Let's look at some hard numbers. As of today, Wednesday April 1st, the Pensacola and surrounding area (Escambia County, Florida) had 94 confirmed cases of COVID-19. For perspective, that's 94 out of 315,000 people. If we divide 94 by 315,000, we get .00029 (or .029%). That's a really tiny number.
For clarity, 1/10th (10% or .1) of our local population would be 31,500 people. 1/100th (1% or .01) would be 3,150. 1/1000th (.001) would be 315 people. As I said, with only 94 people ill, we're talking very small numbers....right now.
And so far, nobody here in Escambia County has died. That said, according to some sources, if you're going to die from COVID-19, it generally happens within 14 to 19 days of infection. So the death-rate for the disease will lag behind the infection rate, but it shouldn't lag too far behind - a couple of weeks or so.
Fortunately, the mortality rate for COVID-19 is remarkably low - at least here in the U.S. But absolute rates are impossible to derive because we don't really know how many people have the disease, because you only get tested of you exhibit symptoms. So estimates are all over the place as to how many people in the country will become infected with COVID-19 and not know it. And without testing everyone in the country, we cannot know the total number of people infected. As my friend Matt astutely says, "We don't know what we don't know. And it's true.

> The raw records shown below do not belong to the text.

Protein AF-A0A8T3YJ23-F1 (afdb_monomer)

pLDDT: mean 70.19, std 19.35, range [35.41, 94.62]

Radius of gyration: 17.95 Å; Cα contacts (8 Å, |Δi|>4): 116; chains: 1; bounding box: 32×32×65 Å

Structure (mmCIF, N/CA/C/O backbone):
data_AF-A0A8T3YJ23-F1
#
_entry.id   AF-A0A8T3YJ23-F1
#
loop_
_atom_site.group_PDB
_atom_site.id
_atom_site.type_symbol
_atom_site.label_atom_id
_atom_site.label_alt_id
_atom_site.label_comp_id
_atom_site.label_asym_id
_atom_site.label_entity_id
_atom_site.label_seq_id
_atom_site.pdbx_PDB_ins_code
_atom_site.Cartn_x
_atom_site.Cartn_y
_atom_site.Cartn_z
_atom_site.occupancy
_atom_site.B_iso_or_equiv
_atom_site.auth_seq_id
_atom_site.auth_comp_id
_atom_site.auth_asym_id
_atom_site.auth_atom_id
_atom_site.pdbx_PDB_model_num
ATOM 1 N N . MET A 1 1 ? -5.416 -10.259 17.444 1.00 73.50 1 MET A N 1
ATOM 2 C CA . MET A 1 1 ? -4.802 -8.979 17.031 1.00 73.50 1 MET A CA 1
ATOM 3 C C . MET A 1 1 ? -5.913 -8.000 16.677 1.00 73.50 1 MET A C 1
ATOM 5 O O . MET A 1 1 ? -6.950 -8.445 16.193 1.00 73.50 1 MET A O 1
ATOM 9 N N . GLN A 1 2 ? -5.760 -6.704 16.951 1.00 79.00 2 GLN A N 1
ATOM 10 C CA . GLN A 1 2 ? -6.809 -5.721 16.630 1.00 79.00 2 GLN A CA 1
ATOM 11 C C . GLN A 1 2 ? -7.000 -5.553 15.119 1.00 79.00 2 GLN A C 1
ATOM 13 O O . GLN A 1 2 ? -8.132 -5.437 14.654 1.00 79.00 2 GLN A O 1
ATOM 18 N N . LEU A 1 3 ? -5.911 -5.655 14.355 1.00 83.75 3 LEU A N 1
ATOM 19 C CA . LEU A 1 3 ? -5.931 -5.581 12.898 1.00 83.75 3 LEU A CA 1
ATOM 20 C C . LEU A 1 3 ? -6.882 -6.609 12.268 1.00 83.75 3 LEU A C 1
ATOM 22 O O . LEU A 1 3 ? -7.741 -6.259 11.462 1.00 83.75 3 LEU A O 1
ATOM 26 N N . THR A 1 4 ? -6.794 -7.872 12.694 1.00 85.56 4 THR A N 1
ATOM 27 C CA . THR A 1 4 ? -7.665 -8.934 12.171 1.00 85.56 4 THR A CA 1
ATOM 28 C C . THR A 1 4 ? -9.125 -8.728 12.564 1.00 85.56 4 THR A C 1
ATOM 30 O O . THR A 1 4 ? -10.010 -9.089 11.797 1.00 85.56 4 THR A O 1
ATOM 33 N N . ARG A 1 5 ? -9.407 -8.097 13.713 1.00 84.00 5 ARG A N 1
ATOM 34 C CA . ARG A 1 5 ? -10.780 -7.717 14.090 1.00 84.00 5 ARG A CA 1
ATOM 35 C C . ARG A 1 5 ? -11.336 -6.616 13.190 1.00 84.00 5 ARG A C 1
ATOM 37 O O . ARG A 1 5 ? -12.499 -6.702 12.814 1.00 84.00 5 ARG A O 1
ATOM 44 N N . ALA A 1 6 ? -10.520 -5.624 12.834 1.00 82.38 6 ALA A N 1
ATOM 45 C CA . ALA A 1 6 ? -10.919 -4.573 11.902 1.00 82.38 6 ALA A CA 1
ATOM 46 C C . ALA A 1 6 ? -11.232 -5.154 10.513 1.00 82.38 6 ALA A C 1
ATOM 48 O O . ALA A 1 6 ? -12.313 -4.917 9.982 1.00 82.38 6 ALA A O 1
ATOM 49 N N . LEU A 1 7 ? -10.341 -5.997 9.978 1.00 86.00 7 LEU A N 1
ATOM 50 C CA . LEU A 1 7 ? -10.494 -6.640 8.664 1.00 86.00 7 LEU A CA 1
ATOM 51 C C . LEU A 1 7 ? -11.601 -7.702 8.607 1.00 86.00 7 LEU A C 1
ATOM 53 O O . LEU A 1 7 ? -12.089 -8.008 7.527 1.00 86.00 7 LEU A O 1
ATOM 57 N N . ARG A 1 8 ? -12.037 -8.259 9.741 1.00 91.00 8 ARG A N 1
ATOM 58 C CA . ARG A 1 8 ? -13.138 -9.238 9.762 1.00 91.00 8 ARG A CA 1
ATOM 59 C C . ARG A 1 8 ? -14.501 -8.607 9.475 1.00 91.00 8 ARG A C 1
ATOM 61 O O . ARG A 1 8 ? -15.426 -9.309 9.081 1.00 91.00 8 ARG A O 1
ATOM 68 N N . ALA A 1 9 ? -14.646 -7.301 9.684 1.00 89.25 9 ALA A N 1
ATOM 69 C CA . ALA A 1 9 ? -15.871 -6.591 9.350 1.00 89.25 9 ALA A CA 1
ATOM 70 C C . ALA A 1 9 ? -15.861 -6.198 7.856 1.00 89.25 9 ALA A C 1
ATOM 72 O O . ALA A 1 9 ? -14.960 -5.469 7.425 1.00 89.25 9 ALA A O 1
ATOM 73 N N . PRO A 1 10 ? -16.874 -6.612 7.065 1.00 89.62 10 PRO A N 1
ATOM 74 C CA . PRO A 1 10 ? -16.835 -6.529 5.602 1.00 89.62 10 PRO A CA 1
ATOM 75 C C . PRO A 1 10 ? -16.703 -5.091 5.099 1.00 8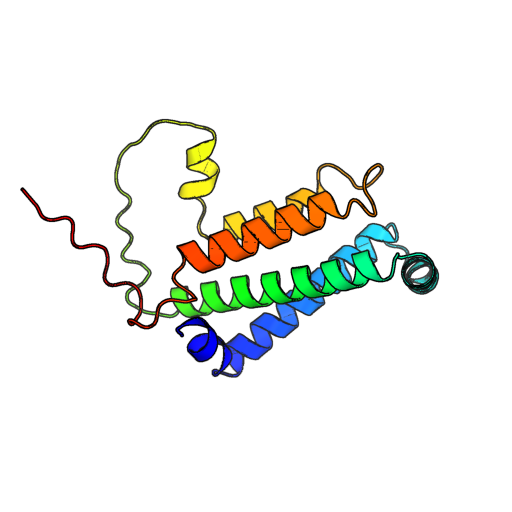9.62 10 PRO A C 1
ATOM 77 O O . PRO A 1 10 ? -15.980 -4.837 4.144 1.00 89.62 10 PRO A O 1
ATOM 80 N N . ARG A 1 11 ? -17.310 -4.123 5.798 1.00 90.81 11 ARG A N 1
ATOM 81 C CA . ARG A 1 11 ? -17.198 -2.694 5.463 1.00 90.81 11 ARG A CA 1
ATOM 82 C C . ARG A 1 11 ? -15.753 -2.181 5.463 1.00 90.81 11 ARG A C 1
ATOM 84 O O . ARG A 1 11 ? -15.382 -1.392 4.605 1.00 90.81 11 ARG A O 1
ATOM 91 N N . TYR A 1 12 ? -14.930 -2.637 6.407 1.00 89.25 12 TYR A N 1
ATOM 92 C CA . TYR A 1 12 ? -13.538 -2.202 6.535 1.00 89.25 12 TYR A CA 1
ATOM 93 C C . TYR A 1 12 ? -12.613 -3.011 5.627 1.00 89.25 12 TYR A C 1
ATOM 95 O O . TYR A 1 12 ? -11.656 -2.455 5.095 1.00 89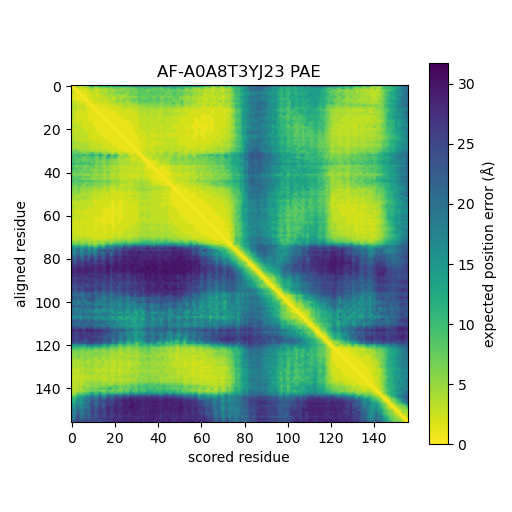.25 12 TYR A O 1
ATOM 103 N N . ALA A 1 13 ? -12.914 -4.289 5.385 1.00 91.56 13 ALA A N 1
ATOM 104 C CA . ALA A 1 13 ? -12.225 -5.069 4.360 1.00 91.56 13 ALA A CA 1
ATOM 105 C C . ALA A 1 13 ? -12.418 -4.457 2.963 1.00 91.56 13 ALA A C 1
ATOM 107 O O . ALA A 1 13 ? -11.442 -4.234 2.252 1.00 91.56 13 ALA A O 1
ATOM 108 N N . LEU A 1 14 ? -13.661 -4.104 2.611 1.00 92.69 14 LEU A N 1
ATOM 109 C CA . LEU A 1 14 ? -13.982 -3.418 1.359 1.00 92.69 14 LEU A CA 1
ATOM 110 C C . LEU A 1 14 ? -13.282 -2.064 1.270 1.00 92.69 14 LEU A C 1
ATOM 112 O O . LEU A 1 14 ? -12.700 -1.756 0.238 1.00 92.69 14 LEU A O 1
ATOM 116 N N . LEU A 1 15 ? -13.270 -1.285 2.356 1.00 90.06 15 LEU A N 1
ATOM 117 C CA . LEU A 1 15 ? -12.561 -0.006 2.383 1.00 90.06 15 LEU A CA 1
ATOM 118 C C . LEU A 1 15 ? -11.045 -0.180 2.208 1.00 90.06 15 LEU A C 1
ATOM 120 O O . LEU A 1 15 ? -10.427 0.613 1.505 1.00 90.06 15 LEU A O 1
ATOM 124 N N . ALA A 1 16 ? -10.450 -1.227 2.789 1.00 92.56 16 ALA A N 1
ATOM 125 C CA . ALA A 1 16 ? -9.035 -1.540 2.595 1.00 92.56 16 ALA A CA 1
ATOM 126 C C . ALA A 1 16 ? -8.734 -1.893 1.133 1.00 92.56 16 ALA A C 1
ATOM 128 O O . ALA A 1 16 ? -7.801 -1.342 0.555 1.00 92.56 16 ALA A O 1
ATOM 129 N N . ALA A 1 17 ? -9.541 -2.772 0.533 1.00 94.62 17 ALA A N 1
ATOM 130 C CA . ALA A 1 17 ? -9.383 -3.185 -0.858 1.00 94.62 17 ALA A CA 1
ATOM 131 C C . ALA A 1 17 ? -9.599 -2.014 -1.828 1.00 94.62 17 ALA A C 1
ATOM 133 O O . ALA A 1 17 ? -8.780 -1.795 -2.717 1.00 94.62 17 ALA A O 1
ATOM 134 N N . ALA A 1 18 ? -10.652 -1.219 -1.622 1.00 93.38 18 ALA A N 1
ATOM 135 C CA . ALA A 1 18 ? -10.951 -0.048 -2.436 1.00 93.38 18 ALA A CA 1
ATOM 136 C C . ALA A 1 18 ? -9.836 1.001 -2.347 1.00 93.38 18 ALA A C 1
ATOM 138 O O . ALA A 1 18 ? -9.401 1.513 -3.373 1.00 93.38 18 ALA A O 1
ATOM 139 N N . ALA A 1 19 ? -9.325 1.285 -1.145 1.00 90.56 19 ALA A N 1
ATOM 140 C CA . ALA A 1 19 ? -8.218 2.219 -0.960 1.00 90.56 19 ALA A CA 1
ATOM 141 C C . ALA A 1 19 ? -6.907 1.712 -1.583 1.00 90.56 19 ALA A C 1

Just because Escambia County, Florida has 94 people who've tested positive for the virus doesn't mean they'll all need to go into the hospital. You might take the number of people who have tested positive for COVID-19, and multiply that by five times to estimate how many people are asymptomatic and never get tested. In our case here in Pensacola, that would mean around 450 people are infected - that's .14% of the people, still a very small number.
But let's be pessimistic! For argument's sake, let's say that one-quarter (25%) of all the 315,000 people in my county eventually contract coronavirus. If that happens, then we'll be looking at 78,750 cases (315,000 X .25). As I said, what we do not know is how many of them will show no symptoms at all.
If the statistics hold, 80% of those people do get infected and do get tested will recover on their own. So if we have 94 confirmed cases here in my county, 75 of them will not need hospitalization. That leaves perhaps 19 people who will! Not very big numbers.
You can drive yourself crazy when you start to crunch numbers. Statistics are funny things; they don't come with guarantees. When it comes to the percentage of people infected, or the percentage of people needing hospitalization, or the percentage who might fall critically ill, or any percentages at all for that matter, the actual numbers will vary depending on the demographics and population density of the particular area.
My friend Matt adds: "How many people die *with* coronavirus versus those who die *of* the coronavirus?" In other words, how many people would have died anyway this week? Right now, every person who dies with coronavirus is shown in the statistics as dying of the disease. And maybe that's not quite accurate.